A recently discovered painting by Sir Winston Churchill, given to U.S. Gen. George Marshall in 1953, is going on the block.
Sotheby's announced Friday the View of Tenherir is expected to fetch at least £250,000 ($562,000 Cdn). Two paintings by the former British prime minister recently sold for more than £300,000 each ($675,000 Cdn).
Sir Winston Churchill is shown in 1953, the same year he gave an oil painting to U.S. Gen. George Marshall.
(Associated Press)
"There's a special interest in Churchill.

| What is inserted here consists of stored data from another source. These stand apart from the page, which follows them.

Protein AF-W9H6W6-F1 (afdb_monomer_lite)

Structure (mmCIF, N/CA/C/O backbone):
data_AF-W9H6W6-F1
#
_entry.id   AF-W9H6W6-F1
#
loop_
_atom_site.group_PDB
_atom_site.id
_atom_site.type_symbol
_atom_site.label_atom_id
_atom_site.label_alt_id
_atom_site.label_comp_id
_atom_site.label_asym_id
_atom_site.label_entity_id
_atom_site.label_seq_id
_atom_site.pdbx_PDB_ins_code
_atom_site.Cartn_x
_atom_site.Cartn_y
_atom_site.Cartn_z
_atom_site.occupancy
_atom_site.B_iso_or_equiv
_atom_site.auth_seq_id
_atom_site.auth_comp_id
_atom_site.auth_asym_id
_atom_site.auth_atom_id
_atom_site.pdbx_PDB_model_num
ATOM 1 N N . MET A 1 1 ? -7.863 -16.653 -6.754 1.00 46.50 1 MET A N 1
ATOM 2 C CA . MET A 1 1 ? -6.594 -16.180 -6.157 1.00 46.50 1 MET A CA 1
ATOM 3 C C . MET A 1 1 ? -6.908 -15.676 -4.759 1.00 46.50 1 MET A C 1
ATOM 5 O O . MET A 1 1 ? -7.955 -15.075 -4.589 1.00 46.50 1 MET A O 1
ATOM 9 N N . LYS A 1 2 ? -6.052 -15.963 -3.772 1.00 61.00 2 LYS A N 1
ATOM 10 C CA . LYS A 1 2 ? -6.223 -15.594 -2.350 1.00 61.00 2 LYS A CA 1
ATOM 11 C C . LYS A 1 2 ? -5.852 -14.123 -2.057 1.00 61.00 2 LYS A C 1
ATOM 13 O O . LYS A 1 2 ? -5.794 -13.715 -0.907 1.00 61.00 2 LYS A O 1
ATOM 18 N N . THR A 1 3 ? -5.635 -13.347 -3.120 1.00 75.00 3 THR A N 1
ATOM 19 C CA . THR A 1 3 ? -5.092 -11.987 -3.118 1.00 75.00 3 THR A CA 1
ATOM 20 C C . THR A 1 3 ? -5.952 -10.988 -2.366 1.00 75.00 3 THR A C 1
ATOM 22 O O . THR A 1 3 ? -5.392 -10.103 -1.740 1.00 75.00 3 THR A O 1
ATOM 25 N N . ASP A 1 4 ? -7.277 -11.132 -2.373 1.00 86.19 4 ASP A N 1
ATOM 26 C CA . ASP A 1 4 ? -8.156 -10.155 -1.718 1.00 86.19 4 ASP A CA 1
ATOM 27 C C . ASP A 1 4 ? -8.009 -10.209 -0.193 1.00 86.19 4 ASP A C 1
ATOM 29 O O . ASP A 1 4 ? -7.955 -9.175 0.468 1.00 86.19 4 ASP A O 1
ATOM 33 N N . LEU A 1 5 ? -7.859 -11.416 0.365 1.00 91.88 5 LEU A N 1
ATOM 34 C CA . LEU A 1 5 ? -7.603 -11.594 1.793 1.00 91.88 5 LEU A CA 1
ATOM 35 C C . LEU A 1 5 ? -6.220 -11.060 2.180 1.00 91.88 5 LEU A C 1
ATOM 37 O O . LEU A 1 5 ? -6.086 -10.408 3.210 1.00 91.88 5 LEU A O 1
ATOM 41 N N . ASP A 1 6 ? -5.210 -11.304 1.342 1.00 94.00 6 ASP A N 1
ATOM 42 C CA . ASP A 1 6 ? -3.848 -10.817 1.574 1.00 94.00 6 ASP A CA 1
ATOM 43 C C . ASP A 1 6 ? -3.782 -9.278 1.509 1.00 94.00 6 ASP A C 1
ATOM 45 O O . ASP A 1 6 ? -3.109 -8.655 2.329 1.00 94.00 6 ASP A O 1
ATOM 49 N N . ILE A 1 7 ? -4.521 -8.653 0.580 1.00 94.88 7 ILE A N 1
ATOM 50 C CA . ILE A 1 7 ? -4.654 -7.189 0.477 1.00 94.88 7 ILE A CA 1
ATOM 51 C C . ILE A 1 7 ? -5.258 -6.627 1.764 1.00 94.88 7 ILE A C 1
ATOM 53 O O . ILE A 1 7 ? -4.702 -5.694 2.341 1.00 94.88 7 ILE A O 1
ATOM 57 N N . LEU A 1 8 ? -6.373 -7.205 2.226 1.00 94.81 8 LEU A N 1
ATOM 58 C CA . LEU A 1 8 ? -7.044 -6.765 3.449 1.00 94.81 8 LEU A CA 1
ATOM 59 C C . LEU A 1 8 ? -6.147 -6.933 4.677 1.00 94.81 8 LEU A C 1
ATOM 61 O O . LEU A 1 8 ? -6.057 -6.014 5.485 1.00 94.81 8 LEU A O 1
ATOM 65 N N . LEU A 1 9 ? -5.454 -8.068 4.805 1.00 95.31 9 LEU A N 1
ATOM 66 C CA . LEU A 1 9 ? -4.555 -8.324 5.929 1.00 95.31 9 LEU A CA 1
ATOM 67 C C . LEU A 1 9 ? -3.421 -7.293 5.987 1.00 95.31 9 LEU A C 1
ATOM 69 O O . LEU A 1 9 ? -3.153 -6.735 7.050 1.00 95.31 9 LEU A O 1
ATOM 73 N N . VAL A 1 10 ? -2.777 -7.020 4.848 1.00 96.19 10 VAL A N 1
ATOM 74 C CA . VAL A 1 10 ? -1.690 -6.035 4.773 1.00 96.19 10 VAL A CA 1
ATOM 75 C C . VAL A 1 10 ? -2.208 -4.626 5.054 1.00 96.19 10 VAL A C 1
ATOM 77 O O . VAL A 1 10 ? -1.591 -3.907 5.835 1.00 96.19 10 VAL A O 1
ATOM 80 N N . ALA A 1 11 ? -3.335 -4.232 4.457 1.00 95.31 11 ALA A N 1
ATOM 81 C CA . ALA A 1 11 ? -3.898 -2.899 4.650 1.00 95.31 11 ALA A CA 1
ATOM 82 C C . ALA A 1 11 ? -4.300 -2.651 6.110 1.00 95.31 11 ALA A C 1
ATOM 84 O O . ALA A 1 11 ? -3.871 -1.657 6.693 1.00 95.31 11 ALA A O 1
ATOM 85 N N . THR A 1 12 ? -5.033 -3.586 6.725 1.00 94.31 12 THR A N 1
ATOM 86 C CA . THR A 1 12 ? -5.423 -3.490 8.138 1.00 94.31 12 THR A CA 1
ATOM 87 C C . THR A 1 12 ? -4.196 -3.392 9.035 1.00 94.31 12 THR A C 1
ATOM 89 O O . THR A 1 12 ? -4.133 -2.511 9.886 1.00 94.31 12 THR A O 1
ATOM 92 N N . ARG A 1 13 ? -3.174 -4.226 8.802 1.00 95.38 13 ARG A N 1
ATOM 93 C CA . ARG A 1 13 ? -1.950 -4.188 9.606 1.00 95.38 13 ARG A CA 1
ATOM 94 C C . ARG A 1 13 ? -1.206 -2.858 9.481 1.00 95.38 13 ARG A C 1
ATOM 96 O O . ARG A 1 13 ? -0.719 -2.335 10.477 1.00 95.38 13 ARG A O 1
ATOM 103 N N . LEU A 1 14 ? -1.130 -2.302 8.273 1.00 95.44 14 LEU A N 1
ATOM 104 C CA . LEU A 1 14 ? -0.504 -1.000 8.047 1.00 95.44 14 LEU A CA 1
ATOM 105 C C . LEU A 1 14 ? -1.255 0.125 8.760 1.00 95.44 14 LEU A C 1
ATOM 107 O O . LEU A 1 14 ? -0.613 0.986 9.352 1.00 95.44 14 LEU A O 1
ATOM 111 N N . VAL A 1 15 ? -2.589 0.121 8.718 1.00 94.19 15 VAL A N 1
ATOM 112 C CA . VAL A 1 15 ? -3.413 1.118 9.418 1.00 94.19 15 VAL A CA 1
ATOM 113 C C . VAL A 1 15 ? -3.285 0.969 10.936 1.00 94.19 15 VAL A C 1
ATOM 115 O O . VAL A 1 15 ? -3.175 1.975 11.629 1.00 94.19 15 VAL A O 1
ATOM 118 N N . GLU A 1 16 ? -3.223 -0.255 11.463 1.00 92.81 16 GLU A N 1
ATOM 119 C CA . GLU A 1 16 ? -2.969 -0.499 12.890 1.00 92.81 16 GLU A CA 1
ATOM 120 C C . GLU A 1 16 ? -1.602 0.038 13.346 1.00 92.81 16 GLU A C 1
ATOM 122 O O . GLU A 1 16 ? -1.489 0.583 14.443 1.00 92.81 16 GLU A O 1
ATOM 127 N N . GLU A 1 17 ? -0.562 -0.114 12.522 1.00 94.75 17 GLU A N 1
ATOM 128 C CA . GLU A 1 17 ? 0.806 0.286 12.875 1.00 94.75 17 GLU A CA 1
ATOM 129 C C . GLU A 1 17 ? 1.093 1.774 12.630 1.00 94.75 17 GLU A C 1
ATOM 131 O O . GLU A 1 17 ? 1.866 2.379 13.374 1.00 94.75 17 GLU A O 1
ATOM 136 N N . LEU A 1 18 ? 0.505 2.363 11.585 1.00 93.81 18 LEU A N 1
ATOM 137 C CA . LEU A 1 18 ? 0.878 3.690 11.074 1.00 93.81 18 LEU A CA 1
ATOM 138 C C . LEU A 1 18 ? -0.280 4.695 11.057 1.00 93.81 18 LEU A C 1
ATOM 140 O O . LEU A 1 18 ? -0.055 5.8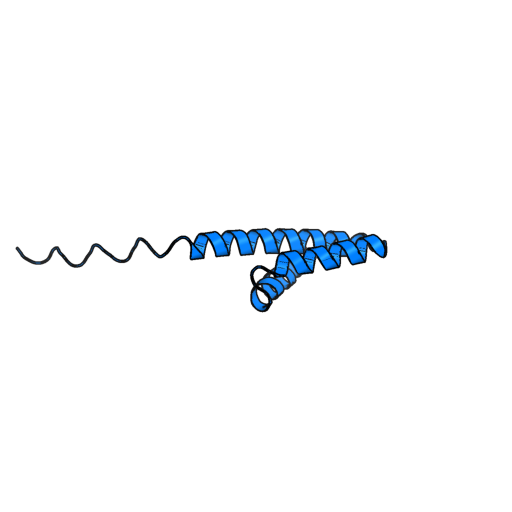72 10.774 1.00 93.81 18 LEU A O 1
ATOM 144 N N . GLY A 1 19 ? -1.514 4.259 11.318 1.00 90.00 19 GLY A N 1
ATOM 145 C CA . GLY A 1 19 ? -2.702 5.106 11.235 1.00 90.00 19 GLY A CA 1
ATOM 146 C C . GLY A 1 19 ? -2.841 5.770 9.863 1.00 90.00 19 GLY A C 1
ATOM 147 O O . GLY A 1 19 ? -2.797 5.110 8.823 1.00 90.00 19 GLY A O 1
ATOM 148 N N . ASP A 1 20 ? -2.970 7.096 9.859 1.00 86.75 20 ASP A N 1
ATOM 149 C CA . ASP A 1 20 ? -3.183 7.900 8.649 1.00 86.75 20 ASP A CA 1
ATOM 150 C C . ASP A 1 20 ? -1.998 7.873 7.665 1.00 86.75 20 ASP A C 1
ATOM 152 O O . ASP A 1 20 ? -2.165 8.161 6.475 1.00 86.75 20 ASP A O 1
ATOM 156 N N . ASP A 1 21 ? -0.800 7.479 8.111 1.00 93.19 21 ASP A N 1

The painting is significant because it has missed the radar," Sarah Thomas, a British art expert, told the Independent newspaper.
Created in 1951, the oil was presented to Marshall as a symbol of Anglo-American solidarity. It was held in the family for years, hidden from the world.
"It's quite a rare event for something like this to just pop up out of the blue," said Thomas, of Sotheby's.
When Kitty Winn, Marshall's granddaughter, decided to sell it, the painting's provenance came to light.
"When I first saw the painting when I was a child, I don't think I knew the significance of it, but I knew it was given a place of honour in my grandparents' drawing room," she told the newspaper.
Winn said she had grown to respect the work after finding out its history.
View of Tenherir, a town in the desert near the Atlas mountains, was completed in 1951 in Marrakech, Morocco, where Churchill often visited to write his memoirs and to paint.
Thomas said Churchill saw painting as a hobby and would do it while contemplating speeches or decisions.
"A lot of his paintings are pretty poor and amateur," said Thomas. "But over the years, he learnt quite a lot."
'The last great American'
Churchill first met Marshall, the U.S. army chief of staff during the Second World War, in 1943 and had called him "the last great American." Churchill promised to pay tribute to him one day.
In 1953, Churchill presented the painting to Marshall, who had just won the Nobel Peace Prize for his economic relief strategy for post-war Europe — known as the Marshall Plan — and was invited to Queen Elizabeth's coronation in London.
Marshall's wife, Katherine, wrote to Churchill to tell him that it was "a gala day" when they hung the painting.
"It has added so much to the beauty of our drawing room and has the place of honour," she wrote.
View of Tenherir will be auctioned in London on Dec. 11.